BEGIN Records provided

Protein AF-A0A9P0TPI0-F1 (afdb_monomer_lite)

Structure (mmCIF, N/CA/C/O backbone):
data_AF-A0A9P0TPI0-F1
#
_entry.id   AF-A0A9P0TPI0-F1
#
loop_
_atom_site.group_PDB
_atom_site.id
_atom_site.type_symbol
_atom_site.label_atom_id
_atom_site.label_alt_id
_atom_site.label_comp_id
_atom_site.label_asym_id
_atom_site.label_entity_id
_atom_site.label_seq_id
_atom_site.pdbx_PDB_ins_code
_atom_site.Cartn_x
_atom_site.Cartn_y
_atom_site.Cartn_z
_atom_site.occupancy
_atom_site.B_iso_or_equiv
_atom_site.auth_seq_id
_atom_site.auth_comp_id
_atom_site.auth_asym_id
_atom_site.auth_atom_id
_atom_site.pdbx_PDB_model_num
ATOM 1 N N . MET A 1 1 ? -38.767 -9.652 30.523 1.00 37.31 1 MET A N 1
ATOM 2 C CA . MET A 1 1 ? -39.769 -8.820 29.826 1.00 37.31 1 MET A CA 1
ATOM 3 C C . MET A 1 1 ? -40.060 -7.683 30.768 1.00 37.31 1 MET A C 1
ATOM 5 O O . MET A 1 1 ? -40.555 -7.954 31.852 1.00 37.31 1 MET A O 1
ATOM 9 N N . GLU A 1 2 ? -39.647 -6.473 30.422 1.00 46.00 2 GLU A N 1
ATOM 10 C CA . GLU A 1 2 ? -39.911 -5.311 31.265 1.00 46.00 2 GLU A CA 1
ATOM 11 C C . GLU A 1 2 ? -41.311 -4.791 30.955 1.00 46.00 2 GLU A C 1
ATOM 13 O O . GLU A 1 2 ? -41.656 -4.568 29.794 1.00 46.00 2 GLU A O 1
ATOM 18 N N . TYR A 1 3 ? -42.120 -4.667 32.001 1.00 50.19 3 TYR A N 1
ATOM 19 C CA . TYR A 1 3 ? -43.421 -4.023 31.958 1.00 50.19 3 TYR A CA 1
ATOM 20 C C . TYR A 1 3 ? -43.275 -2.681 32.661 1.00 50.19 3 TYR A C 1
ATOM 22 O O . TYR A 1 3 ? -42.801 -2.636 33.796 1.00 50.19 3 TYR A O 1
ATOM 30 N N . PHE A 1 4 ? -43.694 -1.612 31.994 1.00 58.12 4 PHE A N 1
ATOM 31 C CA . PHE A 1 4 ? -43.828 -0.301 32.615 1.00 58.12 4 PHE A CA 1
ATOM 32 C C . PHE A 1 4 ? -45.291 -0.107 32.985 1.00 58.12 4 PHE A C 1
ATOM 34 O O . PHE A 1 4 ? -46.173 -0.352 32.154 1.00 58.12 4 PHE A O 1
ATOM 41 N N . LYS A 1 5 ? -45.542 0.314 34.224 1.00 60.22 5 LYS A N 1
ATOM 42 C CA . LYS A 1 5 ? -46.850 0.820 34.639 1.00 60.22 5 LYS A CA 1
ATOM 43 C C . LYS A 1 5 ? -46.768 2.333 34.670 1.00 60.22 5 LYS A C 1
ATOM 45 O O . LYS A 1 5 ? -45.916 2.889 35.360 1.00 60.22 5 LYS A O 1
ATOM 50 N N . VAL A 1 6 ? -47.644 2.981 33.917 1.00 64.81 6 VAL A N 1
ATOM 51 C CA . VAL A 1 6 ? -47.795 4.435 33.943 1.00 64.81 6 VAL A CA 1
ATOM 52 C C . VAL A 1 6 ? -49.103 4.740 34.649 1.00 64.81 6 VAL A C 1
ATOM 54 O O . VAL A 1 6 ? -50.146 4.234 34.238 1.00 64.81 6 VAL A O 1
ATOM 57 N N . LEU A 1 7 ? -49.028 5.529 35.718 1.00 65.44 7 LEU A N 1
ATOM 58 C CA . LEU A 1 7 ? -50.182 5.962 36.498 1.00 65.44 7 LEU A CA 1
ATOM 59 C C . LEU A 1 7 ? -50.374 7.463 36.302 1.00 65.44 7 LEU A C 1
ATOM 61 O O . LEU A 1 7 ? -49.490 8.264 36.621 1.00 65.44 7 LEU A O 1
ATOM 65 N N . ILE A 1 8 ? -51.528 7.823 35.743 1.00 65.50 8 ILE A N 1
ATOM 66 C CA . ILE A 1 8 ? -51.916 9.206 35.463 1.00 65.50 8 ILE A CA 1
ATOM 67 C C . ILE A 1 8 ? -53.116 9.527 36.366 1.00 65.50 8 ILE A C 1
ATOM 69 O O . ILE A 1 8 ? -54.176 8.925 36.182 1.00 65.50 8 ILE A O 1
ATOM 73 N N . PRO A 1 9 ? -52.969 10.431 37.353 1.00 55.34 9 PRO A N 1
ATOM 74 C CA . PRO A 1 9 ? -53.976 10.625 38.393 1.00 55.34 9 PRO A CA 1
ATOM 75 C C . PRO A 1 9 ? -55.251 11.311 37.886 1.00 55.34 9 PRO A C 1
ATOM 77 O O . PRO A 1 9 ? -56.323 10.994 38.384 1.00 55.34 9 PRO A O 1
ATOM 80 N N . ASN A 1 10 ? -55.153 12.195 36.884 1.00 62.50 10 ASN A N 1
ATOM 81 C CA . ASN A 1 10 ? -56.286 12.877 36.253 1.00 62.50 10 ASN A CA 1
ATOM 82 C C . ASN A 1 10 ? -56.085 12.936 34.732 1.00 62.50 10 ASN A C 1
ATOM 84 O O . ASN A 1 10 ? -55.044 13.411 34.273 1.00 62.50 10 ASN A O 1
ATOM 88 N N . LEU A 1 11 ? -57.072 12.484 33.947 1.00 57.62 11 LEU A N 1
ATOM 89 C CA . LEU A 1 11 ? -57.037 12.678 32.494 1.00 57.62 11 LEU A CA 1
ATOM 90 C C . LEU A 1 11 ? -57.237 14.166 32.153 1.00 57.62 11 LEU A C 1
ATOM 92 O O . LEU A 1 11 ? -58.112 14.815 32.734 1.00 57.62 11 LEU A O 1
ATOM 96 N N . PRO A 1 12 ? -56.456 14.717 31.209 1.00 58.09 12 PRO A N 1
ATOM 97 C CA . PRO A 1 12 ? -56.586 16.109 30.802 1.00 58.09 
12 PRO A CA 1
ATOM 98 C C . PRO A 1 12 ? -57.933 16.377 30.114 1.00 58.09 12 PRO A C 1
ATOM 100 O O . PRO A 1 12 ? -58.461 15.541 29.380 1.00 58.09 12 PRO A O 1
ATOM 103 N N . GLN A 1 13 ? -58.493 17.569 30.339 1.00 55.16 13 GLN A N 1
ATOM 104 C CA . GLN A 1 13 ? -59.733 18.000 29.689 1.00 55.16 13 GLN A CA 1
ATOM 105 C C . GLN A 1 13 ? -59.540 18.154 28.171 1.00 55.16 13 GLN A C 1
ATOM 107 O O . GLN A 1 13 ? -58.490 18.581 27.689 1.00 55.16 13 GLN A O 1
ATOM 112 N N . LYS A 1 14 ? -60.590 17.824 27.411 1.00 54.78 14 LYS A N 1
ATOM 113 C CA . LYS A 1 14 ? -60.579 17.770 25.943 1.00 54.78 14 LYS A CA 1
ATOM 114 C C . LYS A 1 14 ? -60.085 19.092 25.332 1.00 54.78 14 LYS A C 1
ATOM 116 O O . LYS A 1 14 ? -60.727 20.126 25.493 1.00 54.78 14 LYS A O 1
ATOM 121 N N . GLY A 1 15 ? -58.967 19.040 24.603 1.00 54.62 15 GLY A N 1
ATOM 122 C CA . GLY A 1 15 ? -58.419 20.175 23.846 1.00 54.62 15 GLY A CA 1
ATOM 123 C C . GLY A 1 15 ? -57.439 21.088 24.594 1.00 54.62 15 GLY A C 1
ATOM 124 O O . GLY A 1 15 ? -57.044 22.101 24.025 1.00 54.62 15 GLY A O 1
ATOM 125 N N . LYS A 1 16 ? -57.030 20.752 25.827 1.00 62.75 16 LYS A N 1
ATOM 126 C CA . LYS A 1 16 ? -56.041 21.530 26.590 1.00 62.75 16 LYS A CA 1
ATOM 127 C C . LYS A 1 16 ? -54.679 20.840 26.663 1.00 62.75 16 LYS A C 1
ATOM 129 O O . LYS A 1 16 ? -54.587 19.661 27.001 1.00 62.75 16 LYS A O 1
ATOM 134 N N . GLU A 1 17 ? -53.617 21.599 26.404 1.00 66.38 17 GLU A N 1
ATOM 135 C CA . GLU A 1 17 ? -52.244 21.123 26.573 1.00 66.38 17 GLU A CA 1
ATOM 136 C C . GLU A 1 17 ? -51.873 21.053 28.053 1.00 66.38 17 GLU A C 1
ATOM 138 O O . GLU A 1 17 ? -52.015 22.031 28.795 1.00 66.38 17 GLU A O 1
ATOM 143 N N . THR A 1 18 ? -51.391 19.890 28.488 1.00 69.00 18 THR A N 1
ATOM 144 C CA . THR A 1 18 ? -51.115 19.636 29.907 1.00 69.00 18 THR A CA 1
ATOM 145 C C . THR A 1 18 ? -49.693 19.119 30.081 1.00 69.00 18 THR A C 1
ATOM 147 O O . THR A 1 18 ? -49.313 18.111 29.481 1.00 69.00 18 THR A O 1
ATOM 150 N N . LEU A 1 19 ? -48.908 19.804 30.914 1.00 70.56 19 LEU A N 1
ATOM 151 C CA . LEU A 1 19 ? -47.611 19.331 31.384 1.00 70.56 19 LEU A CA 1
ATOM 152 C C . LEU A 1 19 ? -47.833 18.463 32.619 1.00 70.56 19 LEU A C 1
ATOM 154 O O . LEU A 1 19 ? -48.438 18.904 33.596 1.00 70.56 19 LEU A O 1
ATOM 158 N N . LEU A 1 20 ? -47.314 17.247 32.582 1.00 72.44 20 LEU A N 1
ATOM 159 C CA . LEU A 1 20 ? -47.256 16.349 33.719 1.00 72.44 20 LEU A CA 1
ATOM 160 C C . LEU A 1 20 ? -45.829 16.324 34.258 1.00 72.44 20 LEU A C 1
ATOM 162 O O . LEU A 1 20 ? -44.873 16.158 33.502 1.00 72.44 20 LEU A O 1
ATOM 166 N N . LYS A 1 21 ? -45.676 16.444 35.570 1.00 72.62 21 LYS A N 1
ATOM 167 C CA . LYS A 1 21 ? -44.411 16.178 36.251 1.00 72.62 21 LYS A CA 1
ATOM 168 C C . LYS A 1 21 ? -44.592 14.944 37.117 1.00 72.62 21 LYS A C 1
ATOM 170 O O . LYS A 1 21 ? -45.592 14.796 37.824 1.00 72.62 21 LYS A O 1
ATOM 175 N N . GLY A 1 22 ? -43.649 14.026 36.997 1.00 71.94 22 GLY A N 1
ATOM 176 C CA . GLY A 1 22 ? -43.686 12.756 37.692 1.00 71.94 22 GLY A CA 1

END Records provided
BEGIN Records provided

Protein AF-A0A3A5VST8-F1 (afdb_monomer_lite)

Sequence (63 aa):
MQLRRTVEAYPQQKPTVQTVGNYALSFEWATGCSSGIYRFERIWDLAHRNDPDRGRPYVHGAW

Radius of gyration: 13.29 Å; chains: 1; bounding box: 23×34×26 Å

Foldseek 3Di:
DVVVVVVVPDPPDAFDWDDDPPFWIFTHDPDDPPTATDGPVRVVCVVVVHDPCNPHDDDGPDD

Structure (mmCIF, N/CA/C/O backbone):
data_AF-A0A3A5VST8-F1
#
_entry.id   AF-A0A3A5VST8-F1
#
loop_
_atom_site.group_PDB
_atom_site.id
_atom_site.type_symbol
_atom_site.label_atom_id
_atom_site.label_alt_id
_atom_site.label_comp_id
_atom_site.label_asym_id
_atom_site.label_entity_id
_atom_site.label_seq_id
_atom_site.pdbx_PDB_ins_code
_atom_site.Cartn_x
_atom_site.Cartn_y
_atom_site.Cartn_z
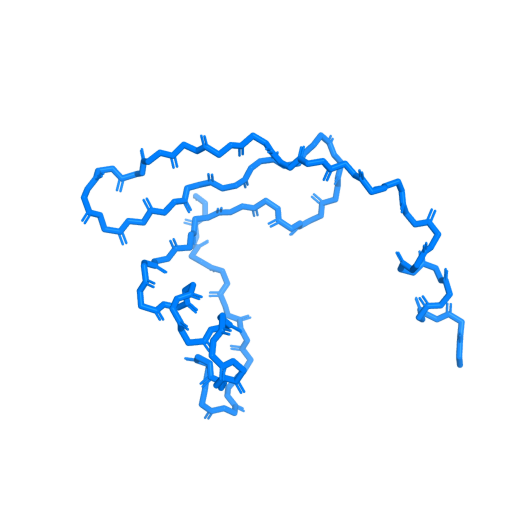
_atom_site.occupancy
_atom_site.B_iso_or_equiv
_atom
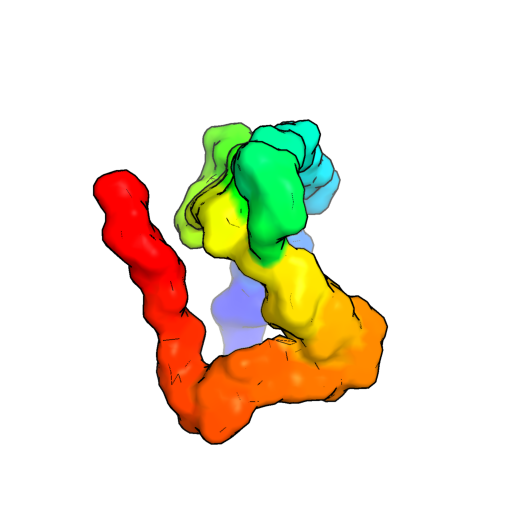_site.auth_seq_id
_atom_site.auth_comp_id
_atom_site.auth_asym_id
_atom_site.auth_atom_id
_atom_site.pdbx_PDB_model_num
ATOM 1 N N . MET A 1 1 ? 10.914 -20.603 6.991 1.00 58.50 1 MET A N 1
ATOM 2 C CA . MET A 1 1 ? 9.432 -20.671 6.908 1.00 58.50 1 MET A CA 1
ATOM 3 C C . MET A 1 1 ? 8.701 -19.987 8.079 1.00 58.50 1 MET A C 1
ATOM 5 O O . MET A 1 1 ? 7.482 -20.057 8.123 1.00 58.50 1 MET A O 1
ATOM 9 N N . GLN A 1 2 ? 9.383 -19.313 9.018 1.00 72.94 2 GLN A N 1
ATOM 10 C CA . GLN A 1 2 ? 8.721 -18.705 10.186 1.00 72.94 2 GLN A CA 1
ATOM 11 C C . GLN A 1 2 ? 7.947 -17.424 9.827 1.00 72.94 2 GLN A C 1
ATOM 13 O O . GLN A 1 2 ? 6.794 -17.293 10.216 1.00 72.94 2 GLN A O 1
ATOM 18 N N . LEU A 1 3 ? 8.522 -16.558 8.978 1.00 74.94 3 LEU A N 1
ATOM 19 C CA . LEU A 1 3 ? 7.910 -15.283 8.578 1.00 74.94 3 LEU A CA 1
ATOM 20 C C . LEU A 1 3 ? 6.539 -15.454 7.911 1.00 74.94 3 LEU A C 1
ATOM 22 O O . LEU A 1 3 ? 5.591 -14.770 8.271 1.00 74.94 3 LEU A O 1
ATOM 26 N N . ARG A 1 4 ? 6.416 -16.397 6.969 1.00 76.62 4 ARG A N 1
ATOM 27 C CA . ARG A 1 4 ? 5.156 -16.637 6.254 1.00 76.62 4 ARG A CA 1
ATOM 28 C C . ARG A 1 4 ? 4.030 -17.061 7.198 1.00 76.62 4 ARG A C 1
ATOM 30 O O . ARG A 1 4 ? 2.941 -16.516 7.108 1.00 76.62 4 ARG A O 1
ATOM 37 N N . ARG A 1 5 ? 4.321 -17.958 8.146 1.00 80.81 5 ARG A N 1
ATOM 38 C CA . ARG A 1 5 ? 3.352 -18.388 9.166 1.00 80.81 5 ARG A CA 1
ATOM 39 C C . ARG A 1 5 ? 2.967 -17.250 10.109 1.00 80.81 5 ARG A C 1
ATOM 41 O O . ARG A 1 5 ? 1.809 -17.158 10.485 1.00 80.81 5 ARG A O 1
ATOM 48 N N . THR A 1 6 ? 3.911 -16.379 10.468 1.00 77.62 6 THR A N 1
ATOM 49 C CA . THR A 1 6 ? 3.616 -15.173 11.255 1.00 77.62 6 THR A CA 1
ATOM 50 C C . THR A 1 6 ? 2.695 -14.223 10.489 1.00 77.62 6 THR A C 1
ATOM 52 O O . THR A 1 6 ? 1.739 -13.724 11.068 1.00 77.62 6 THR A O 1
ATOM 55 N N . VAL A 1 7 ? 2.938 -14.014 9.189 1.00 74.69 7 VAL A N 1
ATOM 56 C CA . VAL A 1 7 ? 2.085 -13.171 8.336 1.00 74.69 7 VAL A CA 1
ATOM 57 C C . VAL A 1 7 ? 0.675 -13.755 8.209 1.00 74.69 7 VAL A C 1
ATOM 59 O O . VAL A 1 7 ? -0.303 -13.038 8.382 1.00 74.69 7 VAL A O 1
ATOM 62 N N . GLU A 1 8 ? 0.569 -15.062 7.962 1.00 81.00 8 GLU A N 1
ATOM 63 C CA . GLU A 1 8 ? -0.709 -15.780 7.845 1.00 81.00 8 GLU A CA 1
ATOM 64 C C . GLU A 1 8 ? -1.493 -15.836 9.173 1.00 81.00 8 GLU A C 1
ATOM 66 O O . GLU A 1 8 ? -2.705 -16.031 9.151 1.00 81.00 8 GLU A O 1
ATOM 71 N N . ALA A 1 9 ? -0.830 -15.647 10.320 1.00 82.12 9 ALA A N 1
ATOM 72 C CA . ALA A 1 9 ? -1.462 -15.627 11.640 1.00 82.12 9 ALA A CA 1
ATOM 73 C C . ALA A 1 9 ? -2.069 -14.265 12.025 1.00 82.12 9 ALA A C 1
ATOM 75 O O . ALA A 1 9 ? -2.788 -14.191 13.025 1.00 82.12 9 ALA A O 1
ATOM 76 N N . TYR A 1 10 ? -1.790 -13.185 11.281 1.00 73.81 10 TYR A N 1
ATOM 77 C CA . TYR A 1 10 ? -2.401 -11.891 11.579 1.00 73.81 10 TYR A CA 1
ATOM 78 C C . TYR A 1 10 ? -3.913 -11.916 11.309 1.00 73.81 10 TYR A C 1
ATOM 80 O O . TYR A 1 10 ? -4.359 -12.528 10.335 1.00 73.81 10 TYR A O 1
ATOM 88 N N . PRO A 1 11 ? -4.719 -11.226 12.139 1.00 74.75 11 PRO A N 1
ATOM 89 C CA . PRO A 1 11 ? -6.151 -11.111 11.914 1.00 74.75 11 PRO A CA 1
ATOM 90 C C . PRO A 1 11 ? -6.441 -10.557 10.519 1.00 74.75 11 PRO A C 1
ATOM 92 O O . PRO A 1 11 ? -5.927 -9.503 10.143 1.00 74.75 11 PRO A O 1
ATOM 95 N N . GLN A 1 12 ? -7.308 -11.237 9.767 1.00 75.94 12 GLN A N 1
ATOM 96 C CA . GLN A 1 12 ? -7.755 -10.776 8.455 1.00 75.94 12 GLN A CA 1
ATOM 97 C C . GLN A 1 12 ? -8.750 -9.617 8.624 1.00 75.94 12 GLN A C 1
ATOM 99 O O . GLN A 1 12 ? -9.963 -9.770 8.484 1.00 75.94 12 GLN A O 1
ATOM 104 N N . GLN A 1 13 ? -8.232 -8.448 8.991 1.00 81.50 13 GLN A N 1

END Records provided

From the records above, retype only the lines starting at the line that contains "ATOM 22 O O . TYR" and ending at the line that contains "ATOM 31 C CA", both included.

▶ **Solution**
ATOM 22 O O . TYR A 1 3 ? -42.801 -2.636 33.796 1.00 50.19 3 TYR A O 1
ATOM 30 N N . PHE A 1 4 ? -43.694 -1.612 31.994 1.00 58.12 4 PHE A N 1
ATOM 31 C CA . PHE A 1 4 ? -43.828 -0.301 32.615 1.00 58.12 4 PHE A CA 1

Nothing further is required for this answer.